Benefits include tax-deductible employer contributions, employee tax deferral, and portability. For more on limits, see IRS Pub. 560.

Recent Updates and Changes

As of 2026, Form 5305-S remains unchanged since its April 2017 revision. However, broader retirement rules have evolved:

  • SECURE 2.0 Act increased RMD age to 73 (for those born 1951-1959) and 75 (born 1960+).
  • Contribution limits are adjusted annually for inflation—check IRS announcements for the latest figures.

Always consult the IRS website or a tax professional for the most current details, as forms like this are part of ongoing retirement plan resources.

Frequently Asked Questions (FAQs) About IRS Form 5305-S

What is the difference between Form 5305-S and Form 5305-SA?

Form 5305-S is for trust accounts, while 5305-SA is for custodial accounts. Both serve SIMPLE IRAs but differ in legal structure.

Do I need to file Form 5305-S with the IRS?
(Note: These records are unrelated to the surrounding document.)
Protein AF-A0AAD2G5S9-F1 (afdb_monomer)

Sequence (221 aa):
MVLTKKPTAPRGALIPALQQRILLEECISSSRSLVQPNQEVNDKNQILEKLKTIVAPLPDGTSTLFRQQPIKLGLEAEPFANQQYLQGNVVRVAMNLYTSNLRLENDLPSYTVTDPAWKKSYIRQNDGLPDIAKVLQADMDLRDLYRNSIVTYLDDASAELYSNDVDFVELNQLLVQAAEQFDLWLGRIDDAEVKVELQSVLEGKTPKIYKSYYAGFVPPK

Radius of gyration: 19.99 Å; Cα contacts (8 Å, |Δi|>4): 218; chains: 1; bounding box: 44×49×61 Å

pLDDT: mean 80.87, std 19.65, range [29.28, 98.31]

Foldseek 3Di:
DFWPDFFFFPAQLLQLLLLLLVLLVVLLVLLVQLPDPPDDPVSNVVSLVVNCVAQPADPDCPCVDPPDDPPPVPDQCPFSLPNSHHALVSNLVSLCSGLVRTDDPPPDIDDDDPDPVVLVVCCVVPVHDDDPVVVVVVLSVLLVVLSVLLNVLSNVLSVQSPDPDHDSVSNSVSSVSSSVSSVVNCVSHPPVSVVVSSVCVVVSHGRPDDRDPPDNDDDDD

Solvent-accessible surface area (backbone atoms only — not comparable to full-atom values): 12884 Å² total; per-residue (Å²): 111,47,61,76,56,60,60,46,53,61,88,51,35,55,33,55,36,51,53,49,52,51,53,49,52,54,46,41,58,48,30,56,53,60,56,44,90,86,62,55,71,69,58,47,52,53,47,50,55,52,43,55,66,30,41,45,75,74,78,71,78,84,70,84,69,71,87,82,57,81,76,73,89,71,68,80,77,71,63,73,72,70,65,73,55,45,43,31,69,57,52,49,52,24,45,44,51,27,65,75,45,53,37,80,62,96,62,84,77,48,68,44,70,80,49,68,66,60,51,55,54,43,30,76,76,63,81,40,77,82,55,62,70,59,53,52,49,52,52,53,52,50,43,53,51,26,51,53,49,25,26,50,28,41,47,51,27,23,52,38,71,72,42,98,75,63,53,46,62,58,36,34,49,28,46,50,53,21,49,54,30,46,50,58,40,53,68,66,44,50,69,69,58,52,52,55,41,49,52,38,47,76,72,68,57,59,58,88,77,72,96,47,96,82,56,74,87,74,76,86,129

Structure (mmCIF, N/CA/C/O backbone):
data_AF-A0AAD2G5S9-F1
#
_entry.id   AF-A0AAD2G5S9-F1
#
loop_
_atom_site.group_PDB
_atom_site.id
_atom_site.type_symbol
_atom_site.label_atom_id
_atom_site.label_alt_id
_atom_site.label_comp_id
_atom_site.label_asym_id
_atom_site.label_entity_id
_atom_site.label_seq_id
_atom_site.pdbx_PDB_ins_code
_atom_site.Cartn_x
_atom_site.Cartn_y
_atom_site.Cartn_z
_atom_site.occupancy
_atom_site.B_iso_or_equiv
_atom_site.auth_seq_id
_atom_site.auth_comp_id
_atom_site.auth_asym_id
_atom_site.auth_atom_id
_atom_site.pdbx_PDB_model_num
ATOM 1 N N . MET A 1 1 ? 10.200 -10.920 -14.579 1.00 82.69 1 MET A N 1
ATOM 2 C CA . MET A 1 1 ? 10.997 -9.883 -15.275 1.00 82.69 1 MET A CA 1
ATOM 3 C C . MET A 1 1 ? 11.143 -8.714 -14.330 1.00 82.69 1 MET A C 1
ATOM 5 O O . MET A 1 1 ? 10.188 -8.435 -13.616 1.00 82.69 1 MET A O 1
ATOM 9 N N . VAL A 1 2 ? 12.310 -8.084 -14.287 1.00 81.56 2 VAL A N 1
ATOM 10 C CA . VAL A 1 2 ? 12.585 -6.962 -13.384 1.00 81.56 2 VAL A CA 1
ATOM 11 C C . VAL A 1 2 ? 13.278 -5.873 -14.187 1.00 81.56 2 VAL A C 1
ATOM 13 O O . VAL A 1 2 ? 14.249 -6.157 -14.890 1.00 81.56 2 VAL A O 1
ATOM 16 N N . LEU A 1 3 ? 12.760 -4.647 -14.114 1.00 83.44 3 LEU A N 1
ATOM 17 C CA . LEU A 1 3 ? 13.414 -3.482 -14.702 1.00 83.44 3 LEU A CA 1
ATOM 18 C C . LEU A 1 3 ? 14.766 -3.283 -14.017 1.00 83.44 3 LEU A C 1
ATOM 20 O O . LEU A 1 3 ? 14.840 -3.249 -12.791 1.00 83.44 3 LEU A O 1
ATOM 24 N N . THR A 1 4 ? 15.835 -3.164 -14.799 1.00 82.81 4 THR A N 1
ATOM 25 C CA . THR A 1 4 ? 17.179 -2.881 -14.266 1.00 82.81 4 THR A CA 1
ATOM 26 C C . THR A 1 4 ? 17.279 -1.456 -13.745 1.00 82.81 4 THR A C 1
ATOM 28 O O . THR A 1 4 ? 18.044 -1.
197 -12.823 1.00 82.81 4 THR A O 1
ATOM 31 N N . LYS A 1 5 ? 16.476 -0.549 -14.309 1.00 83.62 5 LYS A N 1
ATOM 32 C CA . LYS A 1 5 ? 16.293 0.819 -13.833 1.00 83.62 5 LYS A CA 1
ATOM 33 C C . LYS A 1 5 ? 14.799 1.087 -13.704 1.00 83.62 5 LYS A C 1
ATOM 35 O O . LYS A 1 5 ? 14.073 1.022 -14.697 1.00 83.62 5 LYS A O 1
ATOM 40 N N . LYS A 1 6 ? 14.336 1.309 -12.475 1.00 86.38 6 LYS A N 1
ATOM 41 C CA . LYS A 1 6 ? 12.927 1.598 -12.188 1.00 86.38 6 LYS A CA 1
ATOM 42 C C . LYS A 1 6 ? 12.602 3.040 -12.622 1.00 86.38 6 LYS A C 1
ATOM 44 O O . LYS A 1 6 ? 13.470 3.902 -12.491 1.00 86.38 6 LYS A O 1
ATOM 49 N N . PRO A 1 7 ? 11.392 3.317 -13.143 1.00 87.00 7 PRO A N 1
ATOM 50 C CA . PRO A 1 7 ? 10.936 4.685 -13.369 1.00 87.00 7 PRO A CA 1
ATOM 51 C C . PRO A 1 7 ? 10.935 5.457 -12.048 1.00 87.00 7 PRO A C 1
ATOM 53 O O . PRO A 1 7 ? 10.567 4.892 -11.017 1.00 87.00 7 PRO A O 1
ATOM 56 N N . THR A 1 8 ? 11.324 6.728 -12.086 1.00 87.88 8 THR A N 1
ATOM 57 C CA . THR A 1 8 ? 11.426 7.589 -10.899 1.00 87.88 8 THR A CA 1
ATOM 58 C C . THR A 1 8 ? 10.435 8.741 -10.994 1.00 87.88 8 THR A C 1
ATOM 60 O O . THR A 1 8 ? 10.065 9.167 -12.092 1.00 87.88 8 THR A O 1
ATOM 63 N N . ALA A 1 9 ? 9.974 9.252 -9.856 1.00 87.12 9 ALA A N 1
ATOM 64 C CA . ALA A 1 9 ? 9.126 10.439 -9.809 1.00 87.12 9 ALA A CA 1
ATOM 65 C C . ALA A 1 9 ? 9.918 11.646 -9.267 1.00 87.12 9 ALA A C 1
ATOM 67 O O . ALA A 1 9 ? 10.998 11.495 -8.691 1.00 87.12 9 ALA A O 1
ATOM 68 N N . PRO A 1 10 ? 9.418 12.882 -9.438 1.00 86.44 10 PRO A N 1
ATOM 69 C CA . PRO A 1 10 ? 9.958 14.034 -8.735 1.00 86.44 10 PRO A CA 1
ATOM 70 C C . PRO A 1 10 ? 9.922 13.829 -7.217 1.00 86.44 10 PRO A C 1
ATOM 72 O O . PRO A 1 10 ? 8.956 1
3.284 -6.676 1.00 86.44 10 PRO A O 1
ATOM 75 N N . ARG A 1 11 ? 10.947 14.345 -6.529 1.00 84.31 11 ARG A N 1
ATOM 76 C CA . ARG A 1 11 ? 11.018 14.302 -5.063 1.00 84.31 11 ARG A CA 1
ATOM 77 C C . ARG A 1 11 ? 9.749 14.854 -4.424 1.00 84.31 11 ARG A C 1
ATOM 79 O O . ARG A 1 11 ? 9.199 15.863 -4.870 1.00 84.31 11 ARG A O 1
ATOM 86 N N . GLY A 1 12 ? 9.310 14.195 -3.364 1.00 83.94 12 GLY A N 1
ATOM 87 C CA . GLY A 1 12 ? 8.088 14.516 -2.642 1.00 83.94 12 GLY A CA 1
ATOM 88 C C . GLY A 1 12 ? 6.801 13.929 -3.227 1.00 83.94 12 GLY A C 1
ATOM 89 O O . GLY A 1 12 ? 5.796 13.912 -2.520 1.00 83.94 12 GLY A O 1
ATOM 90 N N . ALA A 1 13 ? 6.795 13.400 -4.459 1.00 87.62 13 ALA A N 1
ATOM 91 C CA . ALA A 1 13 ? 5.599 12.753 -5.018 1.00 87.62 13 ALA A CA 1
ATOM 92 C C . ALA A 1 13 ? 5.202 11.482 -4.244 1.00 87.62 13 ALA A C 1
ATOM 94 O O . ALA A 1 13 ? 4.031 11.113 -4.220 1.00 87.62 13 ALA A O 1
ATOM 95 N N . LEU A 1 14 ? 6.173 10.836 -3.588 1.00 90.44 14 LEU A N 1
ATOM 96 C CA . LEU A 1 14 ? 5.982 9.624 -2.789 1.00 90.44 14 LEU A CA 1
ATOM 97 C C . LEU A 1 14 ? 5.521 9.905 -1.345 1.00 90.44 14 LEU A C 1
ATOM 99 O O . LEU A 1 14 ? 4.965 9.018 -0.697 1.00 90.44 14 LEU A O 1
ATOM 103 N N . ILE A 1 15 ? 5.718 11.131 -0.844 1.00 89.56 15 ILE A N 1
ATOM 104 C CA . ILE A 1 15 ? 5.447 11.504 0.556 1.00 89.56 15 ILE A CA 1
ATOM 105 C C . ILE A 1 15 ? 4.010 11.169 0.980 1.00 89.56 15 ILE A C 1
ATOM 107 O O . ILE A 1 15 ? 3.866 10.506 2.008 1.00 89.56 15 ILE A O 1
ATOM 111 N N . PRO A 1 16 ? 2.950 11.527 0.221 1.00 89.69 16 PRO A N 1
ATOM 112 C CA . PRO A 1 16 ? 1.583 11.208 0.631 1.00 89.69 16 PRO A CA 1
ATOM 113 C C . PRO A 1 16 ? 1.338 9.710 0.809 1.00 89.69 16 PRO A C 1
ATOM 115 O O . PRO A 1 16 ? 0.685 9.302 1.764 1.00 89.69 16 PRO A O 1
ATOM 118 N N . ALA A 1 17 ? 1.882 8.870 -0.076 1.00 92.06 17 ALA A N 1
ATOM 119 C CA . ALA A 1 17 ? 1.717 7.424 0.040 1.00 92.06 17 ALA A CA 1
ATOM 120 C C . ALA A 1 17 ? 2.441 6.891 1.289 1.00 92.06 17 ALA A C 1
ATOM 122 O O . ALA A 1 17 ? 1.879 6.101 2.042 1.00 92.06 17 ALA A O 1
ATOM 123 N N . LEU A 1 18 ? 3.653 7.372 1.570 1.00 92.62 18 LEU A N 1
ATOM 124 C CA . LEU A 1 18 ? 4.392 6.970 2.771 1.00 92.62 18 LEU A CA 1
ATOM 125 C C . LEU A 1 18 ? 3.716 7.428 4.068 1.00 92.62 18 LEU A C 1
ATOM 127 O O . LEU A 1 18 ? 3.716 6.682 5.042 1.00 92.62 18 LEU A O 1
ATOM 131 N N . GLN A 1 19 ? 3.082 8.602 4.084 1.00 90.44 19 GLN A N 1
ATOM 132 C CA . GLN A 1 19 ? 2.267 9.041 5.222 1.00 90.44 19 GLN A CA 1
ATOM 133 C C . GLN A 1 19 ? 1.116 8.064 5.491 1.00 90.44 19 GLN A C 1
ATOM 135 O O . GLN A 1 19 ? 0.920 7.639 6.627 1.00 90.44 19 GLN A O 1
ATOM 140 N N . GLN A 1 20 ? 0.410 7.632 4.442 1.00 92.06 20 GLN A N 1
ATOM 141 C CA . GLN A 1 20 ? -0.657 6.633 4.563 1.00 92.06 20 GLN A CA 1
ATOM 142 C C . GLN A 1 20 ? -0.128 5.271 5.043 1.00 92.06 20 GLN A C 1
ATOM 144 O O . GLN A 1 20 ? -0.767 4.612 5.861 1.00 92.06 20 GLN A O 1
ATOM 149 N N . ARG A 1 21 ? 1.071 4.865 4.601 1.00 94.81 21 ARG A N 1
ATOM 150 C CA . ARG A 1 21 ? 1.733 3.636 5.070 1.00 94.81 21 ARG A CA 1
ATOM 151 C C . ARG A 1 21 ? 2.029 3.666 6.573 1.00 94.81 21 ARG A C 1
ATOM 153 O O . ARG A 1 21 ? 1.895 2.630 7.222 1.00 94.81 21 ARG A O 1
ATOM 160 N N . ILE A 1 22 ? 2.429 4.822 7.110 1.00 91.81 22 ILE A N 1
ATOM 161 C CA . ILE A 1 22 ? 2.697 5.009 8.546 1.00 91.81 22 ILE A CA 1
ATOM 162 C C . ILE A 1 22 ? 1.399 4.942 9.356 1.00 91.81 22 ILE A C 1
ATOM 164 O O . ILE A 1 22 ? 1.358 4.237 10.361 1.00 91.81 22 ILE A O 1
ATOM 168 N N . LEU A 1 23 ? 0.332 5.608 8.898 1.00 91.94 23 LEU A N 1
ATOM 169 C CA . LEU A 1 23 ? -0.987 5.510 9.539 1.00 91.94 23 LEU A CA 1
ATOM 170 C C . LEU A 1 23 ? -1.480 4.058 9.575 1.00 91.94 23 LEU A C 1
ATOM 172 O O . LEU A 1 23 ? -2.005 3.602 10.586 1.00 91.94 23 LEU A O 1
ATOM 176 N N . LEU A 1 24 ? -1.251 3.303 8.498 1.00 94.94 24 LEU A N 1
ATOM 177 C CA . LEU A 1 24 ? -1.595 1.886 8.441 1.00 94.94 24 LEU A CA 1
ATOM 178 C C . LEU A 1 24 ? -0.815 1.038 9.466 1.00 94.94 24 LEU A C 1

No, keep it for your records only.

Can I invest in anything with a SIMPLE IRA trust account?

No—prohibited items include life insurance and most collectibles, but certain precious metals are allowed.

What happens if I miss an RMD?

You may face a 25% excise tax (reduced to 10% if corrected timely). Use Form 5329 to report.
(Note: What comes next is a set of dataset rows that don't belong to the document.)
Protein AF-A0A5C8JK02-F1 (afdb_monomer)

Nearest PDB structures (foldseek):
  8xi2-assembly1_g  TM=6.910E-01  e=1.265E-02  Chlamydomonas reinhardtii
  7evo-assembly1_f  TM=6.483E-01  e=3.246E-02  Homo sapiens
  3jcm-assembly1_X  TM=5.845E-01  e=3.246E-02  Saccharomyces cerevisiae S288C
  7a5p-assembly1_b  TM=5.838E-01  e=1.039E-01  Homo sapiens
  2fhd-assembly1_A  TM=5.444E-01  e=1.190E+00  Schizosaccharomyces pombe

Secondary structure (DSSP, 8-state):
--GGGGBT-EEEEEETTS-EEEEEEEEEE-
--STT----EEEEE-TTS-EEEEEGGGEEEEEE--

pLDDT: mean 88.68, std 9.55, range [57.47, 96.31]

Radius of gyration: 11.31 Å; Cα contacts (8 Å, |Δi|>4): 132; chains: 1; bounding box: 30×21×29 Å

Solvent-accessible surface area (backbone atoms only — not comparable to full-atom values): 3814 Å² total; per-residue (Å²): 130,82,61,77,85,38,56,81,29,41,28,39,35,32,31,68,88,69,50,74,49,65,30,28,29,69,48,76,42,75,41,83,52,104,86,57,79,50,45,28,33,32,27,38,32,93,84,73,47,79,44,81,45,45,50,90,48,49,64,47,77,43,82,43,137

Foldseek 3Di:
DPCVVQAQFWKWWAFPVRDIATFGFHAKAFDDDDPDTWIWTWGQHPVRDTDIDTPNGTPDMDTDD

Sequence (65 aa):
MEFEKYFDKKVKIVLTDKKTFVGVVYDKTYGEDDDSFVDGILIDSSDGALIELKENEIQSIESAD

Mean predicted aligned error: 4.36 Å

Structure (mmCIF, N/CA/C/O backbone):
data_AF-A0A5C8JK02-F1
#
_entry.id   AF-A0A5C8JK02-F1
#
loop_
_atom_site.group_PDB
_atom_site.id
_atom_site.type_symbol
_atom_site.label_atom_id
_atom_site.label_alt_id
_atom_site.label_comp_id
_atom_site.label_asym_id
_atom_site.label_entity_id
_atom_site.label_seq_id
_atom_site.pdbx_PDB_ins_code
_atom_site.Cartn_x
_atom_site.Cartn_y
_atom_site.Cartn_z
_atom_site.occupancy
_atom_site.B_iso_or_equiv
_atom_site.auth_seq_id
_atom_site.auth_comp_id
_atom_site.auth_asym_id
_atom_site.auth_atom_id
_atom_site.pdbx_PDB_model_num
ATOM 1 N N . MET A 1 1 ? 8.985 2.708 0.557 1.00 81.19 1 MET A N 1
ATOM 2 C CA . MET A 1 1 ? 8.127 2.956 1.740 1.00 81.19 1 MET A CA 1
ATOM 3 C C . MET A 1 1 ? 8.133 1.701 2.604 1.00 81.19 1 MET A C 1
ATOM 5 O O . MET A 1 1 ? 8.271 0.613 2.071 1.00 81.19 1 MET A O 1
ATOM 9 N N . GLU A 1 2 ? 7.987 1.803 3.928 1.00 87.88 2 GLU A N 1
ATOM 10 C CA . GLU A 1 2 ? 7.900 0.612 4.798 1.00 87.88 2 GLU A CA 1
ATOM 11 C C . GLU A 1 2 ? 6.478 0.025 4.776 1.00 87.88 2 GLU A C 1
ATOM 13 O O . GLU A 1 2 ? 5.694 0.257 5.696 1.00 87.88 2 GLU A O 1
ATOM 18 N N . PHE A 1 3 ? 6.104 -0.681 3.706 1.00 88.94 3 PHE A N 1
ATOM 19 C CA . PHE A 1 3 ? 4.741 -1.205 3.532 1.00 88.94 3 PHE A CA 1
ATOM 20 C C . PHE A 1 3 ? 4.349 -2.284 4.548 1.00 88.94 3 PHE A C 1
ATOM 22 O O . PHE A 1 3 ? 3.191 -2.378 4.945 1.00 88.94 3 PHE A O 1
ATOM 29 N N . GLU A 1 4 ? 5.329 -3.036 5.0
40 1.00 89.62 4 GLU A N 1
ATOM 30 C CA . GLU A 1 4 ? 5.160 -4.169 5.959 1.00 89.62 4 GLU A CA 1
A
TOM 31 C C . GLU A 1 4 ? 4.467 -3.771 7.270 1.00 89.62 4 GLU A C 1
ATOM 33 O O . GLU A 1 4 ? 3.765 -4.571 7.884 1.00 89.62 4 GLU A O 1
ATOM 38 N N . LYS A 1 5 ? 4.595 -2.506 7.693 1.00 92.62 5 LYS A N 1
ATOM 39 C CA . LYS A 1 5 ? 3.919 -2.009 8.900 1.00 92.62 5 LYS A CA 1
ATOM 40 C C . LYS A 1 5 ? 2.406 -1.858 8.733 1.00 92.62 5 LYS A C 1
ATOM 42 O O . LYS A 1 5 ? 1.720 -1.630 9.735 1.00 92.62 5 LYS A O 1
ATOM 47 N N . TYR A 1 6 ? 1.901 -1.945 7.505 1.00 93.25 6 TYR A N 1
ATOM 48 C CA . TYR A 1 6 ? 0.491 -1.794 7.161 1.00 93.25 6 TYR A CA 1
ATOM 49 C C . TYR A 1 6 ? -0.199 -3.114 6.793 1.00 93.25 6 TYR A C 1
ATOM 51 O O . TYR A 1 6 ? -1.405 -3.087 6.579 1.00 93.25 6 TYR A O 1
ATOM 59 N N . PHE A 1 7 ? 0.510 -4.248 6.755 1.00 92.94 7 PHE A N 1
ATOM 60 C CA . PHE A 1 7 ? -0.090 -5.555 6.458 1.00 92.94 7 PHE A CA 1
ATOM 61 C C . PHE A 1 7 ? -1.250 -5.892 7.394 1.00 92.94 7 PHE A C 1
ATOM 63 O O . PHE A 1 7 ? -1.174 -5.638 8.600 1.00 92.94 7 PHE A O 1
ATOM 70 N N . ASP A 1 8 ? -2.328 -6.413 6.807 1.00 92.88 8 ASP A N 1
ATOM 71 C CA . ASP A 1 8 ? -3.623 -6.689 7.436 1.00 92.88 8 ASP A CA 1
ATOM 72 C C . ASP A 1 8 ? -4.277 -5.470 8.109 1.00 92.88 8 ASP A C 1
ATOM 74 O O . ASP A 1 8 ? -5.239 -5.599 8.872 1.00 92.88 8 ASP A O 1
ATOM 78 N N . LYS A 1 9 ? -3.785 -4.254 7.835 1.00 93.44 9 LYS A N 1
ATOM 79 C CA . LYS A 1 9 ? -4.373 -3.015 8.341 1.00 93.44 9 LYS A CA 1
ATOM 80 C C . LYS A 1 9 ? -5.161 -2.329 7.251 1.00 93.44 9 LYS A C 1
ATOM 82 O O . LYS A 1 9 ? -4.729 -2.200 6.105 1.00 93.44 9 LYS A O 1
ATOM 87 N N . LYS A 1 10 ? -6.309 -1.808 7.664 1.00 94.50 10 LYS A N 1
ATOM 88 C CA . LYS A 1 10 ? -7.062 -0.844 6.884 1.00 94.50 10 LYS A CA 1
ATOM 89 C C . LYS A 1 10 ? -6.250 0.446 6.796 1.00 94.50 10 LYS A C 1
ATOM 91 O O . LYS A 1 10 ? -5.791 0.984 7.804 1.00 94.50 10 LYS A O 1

Is Form 5305-S suitable for self-employed individuals?

Yes, sole proprietors can use it as part of a SIMPLE IRA plan.

Conclusion

IRS Form 5305-S provides a reliable framework for establishing a SIMPLE Individual Retirement Trust Account, making retirement savings accessible and tax-efficient for small businesses and employees. By following the guidelines in this article and consulting official IRS publications, you can set up your account with confidence. For personalized advice, consider speaking with a financial advisor or tax expert. Download the form today and take a step toward a secure retirement.